Characterization of differential Toll-like receptor responses below the optical diffraction limit

Affiliations

Characterization of differential Toll-like receptor responses below the optical diffraction limit

Jesse S Aaron et al. Small. .

Abstract

Many membrane receptors are recruited to specific cell surface domains to form nanoscale clusters upon ligand activation. This step appears to be necessary to initiate cell signaling, including pathways in innate immune system activation. However, virulent pathogens such as Yersinia pestis (the causative agent of plague) are known to evade innate immune detection, in contrast to similar microbes (such as Escherichia coli) that elicit a robust response.
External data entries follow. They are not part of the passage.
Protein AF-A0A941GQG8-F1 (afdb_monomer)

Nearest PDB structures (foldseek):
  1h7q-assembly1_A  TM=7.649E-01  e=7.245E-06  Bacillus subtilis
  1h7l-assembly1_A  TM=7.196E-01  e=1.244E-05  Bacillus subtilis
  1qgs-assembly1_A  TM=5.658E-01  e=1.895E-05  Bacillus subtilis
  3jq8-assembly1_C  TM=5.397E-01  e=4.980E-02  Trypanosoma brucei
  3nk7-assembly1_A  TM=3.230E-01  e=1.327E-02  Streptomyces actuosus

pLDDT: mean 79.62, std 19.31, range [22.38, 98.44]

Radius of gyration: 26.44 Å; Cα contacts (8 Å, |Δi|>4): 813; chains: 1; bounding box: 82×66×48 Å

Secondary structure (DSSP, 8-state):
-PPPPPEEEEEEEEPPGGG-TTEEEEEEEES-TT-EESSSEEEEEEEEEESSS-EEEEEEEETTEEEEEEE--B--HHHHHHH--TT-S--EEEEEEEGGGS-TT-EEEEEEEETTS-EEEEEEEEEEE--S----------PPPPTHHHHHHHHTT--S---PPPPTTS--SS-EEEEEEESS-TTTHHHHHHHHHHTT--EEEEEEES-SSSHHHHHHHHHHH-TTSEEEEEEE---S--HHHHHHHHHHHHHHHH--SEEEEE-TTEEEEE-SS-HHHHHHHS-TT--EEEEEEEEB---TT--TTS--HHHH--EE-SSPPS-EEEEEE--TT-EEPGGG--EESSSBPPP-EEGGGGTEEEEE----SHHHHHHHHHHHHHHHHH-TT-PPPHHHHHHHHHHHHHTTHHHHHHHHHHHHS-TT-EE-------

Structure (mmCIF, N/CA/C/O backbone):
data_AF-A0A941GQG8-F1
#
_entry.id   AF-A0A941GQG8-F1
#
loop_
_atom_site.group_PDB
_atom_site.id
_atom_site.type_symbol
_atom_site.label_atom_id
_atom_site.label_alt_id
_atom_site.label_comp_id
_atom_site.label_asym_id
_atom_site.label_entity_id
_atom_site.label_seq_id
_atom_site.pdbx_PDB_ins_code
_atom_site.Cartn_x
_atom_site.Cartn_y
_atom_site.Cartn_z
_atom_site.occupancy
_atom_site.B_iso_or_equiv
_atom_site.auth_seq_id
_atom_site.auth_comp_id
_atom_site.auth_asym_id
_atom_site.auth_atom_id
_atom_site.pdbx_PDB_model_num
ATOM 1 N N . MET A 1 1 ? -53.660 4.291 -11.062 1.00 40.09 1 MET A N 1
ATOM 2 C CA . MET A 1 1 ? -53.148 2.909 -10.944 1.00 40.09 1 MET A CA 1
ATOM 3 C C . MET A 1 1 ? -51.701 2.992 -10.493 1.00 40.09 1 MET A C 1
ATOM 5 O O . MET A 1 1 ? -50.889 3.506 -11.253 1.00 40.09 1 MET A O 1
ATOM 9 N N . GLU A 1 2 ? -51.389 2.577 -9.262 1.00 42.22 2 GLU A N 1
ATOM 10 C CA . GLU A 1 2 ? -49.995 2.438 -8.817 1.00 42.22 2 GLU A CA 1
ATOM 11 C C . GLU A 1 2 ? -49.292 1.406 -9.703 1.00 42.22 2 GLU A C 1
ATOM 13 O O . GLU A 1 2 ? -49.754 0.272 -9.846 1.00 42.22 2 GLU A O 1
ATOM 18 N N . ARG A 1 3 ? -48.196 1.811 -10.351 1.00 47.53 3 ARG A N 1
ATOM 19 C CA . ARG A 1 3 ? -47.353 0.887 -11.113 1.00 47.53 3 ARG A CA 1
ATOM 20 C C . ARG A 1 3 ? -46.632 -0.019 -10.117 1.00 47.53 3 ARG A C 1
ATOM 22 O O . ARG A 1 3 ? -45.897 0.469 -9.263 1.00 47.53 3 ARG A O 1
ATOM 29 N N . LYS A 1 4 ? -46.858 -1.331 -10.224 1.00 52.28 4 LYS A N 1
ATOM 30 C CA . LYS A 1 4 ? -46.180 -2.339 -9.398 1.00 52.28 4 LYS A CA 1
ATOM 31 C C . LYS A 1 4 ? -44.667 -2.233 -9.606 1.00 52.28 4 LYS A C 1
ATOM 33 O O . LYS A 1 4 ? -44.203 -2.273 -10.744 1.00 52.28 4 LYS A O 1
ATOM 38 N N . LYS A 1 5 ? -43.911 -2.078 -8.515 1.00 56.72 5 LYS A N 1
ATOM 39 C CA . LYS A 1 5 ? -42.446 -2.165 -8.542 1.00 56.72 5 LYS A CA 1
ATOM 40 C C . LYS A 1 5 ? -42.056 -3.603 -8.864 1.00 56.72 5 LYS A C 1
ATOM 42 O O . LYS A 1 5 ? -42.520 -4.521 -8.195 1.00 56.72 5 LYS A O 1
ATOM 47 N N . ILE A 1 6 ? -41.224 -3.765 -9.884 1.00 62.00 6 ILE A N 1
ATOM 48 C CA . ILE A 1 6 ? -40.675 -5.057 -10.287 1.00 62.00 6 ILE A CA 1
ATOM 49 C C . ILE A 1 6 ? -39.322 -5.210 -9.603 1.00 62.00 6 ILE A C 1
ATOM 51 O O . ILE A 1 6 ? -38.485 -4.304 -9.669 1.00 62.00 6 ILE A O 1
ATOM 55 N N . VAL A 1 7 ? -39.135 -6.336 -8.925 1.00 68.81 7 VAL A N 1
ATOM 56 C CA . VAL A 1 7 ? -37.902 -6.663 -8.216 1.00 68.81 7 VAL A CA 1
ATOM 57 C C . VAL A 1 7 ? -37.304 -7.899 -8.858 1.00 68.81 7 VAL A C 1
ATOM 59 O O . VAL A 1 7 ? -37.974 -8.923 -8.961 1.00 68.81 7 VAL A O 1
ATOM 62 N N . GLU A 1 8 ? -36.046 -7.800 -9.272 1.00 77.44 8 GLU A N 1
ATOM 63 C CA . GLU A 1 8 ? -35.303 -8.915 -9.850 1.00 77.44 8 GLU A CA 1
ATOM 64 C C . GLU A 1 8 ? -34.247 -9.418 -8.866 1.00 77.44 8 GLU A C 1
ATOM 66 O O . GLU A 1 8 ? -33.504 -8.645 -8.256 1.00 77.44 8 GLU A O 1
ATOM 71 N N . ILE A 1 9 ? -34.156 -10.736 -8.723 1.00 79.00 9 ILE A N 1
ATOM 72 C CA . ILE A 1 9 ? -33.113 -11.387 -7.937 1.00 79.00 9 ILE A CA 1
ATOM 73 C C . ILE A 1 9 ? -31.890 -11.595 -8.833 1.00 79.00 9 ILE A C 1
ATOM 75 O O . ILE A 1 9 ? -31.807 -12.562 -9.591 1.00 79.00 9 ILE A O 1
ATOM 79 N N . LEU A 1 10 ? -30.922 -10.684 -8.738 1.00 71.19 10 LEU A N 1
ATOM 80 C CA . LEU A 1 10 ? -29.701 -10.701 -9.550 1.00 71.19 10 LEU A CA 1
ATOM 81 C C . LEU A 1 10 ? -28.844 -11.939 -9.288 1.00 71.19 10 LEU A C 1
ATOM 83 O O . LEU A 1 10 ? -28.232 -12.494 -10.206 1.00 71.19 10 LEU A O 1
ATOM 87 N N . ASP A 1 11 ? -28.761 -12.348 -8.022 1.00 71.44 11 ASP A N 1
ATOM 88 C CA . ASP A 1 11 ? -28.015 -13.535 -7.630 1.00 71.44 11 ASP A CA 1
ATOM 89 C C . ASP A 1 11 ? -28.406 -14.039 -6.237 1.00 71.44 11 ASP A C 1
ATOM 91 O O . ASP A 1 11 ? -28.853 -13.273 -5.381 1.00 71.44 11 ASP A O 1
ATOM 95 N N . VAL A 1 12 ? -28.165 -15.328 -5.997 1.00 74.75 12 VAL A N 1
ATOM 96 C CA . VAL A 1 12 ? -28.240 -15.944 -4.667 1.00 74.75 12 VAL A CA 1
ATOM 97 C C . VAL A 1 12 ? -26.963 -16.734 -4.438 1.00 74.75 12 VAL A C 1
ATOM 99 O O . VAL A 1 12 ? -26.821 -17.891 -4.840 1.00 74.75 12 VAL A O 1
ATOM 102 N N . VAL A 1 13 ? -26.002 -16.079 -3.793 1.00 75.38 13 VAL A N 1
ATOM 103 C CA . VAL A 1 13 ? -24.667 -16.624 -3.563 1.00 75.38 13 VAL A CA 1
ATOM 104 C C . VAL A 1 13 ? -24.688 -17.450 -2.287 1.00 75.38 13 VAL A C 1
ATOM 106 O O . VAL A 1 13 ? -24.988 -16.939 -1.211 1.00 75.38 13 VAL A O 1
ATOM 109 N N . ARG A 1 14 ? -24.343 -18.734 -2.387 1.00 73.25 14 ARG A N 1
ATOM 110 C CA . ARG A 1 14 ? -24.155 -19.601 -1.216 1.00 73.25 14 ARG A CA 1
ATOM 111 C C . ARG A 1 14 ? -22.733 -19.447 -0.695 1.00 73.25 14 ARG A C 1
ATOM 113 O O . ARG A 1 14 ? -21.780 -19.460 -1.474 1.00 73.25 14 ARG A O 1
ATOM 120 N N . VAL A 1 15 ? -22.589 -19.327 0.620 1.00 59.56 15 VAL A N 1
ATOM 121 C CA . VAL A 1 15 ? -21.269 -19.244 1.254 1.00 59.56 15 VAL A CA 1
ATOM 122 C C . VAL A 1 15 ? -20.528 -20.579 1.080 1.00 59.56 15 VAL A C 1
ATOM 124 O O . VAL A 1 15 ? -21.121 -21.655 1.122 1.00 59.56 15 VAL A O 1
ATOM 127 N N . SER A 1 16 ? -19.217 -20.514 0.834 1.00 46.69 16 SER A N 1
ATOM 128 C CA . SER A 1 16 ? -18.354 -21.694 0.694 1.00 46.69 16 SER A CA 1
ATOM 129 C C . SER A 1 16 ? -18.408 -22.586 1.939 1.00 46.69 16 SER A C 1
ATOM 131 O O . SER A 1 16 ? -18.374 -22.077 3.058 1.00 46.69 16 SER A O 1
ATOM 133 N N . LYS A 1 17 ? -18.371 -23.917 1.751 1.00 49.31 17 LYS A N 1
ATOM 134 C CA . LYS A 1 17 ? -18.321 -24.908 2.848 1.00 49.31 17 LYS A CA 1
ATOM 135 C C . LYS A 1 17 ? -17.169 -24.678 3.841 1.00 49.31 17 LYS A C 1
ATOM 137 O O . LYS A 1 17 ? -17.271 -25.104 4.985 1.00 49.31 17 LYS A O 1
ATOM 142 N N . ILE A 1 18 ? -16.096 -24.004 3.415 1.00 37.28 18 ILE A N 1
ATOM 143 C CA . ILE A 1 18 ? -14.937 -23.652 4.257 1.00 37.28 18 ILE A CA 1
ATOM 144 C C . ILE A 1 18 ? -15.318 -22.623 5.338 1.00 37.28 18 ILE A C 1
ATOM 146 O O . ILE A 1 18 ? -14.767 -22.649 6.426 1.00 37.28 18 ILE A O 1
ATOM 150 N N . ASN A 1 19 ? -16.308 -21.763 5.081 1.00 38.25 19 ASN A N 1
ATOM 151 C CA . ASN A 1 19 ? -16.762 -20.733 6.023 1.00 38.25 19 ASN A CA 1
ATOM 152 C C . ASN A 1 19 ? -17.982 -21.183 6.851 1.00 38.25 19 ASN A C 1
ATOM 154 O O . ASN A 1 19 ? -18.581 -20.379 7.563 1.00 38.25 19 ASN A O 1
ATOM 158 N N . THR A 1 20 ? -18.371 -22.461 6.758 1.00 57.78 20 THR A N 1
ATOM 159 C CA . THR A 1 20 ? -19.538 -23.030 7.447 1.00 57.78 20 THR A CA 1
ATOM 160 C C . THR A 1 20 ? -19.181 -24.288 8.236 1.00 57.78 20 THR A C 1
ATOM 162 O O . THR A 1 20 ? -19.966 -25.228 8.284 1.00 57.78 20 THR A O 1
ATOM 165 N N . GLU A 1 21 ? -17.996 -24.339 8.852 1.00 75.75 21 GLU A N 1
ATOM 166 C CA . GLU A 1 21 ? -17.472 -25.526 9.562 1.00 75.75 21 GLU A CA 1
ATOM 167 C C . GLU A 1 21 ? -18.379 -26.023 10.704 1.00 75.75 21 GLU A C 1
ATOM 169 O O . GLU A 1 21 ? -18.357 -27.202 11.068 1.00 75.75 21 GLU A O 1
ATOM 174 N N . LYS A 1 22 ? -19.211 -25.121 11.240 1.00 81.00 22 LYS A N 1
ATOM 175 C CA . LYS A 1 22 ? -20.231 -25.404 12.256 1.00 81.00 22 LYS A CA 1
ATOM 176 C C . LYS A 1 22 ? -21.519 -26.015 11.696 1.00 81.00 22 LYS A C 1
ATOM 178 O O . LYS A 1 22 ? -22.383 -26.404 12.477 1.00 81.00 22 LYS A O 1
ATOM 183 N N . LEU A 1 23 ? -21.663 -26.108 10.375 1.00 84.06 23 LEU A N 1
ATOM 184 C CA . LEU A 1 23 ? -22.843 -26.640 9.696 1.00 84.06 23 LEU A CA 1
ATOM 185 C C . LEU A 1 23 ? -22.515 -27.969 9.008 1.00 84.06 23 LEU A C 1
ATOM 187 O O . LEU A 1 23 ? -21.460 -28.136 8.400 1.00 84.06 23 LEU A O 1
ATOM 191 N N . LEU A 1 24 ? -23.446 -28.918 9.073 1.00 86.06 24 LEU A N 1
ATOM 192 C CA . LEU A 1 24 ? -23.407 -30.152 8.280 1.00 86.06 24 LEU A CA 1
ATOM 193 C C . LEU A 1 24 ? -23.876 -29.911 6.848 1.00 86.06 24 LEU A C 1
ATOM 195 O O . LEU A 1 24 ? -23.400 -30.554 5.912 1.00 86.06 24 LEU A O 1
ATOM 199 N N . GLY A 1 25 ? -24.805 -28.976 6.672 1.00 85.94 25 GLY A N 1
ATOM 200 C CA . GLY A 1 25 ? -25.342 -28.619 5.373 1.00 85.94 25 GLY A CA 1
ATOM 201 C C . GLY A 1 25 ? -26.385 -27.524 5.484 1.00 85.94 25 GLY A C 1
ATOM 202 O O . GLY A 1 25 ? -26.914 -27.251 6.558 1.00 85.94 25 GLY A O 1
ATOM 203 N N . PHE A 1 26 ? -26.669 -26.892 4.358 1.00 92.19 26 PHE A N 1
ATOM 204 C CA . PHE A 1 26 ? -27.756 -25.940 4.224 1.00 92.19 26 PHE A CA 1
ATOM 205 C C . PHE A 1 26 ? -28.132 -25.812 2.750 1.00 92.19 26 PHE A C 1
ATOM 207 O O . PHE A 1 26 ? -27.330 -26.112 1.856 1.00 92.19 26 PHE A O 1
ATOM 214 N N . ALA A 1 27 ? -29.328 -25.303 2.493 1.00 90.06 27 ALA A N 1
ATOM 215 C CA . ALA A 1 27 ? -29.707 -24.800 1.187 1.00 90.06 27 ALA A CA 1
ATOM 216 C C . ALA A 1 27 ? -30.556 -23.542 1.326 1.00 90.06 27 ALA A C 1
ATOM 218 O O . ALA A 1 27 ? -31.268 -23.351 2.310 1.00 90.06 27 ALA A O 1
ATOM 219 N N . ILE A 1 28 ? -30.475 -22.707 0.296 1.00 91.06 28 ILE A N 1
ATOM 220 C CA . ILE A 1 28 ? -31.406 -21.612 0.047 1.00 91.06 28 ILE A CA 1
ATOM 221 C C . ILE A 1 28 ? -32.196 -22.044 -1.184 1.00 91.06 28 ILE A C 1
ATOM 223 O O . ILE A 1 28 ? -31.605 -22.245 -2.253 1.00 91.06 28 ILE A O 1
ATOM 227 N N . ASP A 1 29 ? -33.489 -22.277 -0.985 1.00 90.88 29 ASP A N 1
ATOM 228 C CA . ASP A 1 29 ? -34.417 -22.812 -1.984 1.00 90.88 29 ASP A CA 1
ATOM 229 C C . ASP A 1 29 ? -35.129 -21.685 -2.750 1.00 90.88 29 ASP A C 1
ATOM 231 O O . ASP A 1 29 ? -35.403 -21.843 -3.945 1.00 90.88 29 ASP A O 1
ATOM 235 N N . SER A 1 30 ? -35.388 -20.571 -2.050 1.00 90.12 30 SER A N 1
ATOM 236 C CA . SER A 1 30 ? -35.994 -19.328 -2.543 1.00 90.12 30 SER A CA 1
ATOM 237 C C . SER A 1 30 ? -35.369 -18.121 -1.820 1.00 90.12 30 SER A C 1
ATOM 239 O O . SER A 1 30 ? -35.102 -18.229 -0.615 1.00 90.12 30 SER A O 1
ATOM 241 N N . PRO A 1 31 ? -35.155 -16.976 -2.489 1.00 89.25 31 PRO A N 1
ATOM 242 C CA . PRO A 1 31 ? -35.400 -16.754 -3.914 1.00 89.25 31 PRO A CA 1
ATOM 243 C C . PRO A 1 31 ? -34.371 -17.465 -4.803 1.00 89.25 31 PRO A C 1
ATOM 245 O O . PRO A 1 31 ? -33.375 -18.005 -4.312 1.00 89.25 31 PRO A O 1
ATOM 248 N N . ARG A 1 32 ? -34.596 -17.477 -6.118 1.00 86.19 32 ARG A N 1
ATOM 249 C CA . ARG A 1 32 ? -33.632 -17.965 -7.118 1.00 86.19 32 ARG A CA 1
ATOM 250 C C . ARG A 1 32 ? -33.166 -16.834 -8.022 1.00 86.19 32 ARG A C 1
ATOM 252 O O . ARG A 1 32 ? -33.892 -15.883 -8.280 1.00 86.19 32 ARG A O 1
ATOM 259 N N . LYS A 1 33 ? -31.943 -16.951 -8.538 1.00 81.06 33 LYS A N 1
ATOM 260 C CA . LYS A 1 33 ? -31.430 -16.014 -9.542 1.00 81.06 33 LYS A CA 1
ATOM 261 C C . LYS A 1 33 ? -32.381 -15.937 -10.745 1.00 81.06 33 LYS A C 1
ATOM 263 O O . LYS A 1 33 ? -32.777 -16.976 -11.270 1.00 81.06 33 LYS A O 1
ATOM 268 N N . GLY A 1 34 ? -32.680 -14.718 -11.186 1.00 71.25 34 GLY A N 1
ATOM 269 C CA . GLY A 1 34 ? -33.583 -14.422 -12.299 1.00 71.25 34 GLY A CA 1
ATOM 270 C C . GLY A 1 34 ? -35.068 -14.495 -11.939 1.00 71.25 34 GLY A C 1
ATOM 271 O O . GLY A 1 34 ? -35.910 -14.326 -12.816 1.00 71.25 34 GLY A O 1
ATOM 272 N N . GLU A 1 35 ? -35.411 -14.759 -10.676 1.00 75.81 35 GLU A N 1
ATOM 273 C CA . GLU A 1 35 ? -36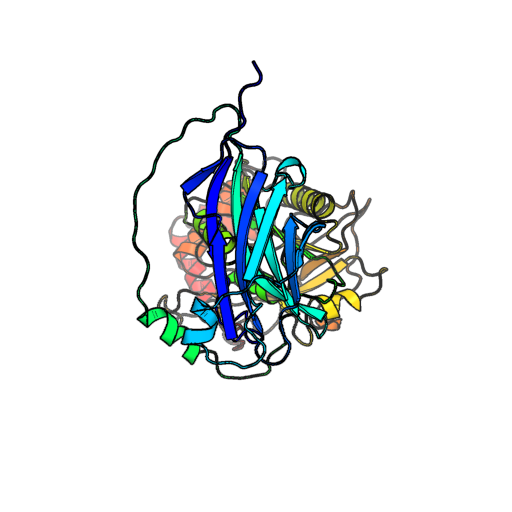.790 -14.671 -10.207 1.00 75.81 35 GLU A CA 1
ATOM 274 C C . GLU A 1 35 ? -37.217 -13.201 -10.160 1.00 75.81 35 GLU A C 1
ATOM 276 O O . GLU A 1 35 ? -36.504 -12.342 -9.629 1.00 75.81 35 GLU A O 1
ATOM 281 N N . VAL A 1 36 ? -38.366 -12.920 -10.773 1.00 63.00 36 VAL A N 1
ATOM 282 C CA . VAL A 1 36 ? -38.935 -11.581 -10.885 1.00 63.00 36 VAL A CA 1
ATOM 283 C C . VAL A 1 36 ? -40.234 -11.555 -10.097 1.00 63.00 36 VAL A C 1
ATOM 285 O O . VAL A 1 36 ? -41.204 -12.220 -10.459 1.00 63.00 36 VAL A O 1
ATOM 288 N N . GLU A 1 37 ? -40.248 -10.775 -9.024 1.00 66.94 37 GLU A N 1
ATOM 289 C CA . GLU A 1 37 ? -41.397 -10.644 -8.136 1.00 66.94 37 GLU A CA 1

This disparity has been partly attributed to the structure of lipopolysaccharides (LPS) on the bacterial cell wall, which are recognized by the innate immune receptor TLR4. It is hypothesized that nanoscale differences exist between the spatial clustering of TLR4 upon binding of LPS derived from Y. pestis and E. coli. Although optical imaging can provide exquisite details of the spatial organization of biomolecules, there is a mismatch between the scale at which receptor clustering occurs (<300 nm) and the optical diffraction limit (>400 nm). The last decade has seen the emergence of super-resolution imaging methods that effectively break the optical diffraction barrier to yield truly nanoscale information in intact biological samples. This study reports the first visualizations of TLR4 distributions on intact cells at image resolutions of <30 nm using a novel, dual-color stochastic optical reconstruction microscopy (STORM) technique. This methodology permits distinction between receptors containing bound LPS from those without at the nanoscale. Importantly, it is also shown that LPS derived from immunostimulatory bacteria result in significantly higher LPS-TLR4 cluster sizes and a nearly twofold greater ligand/receptor colocalization as compared to immunoevading LPS.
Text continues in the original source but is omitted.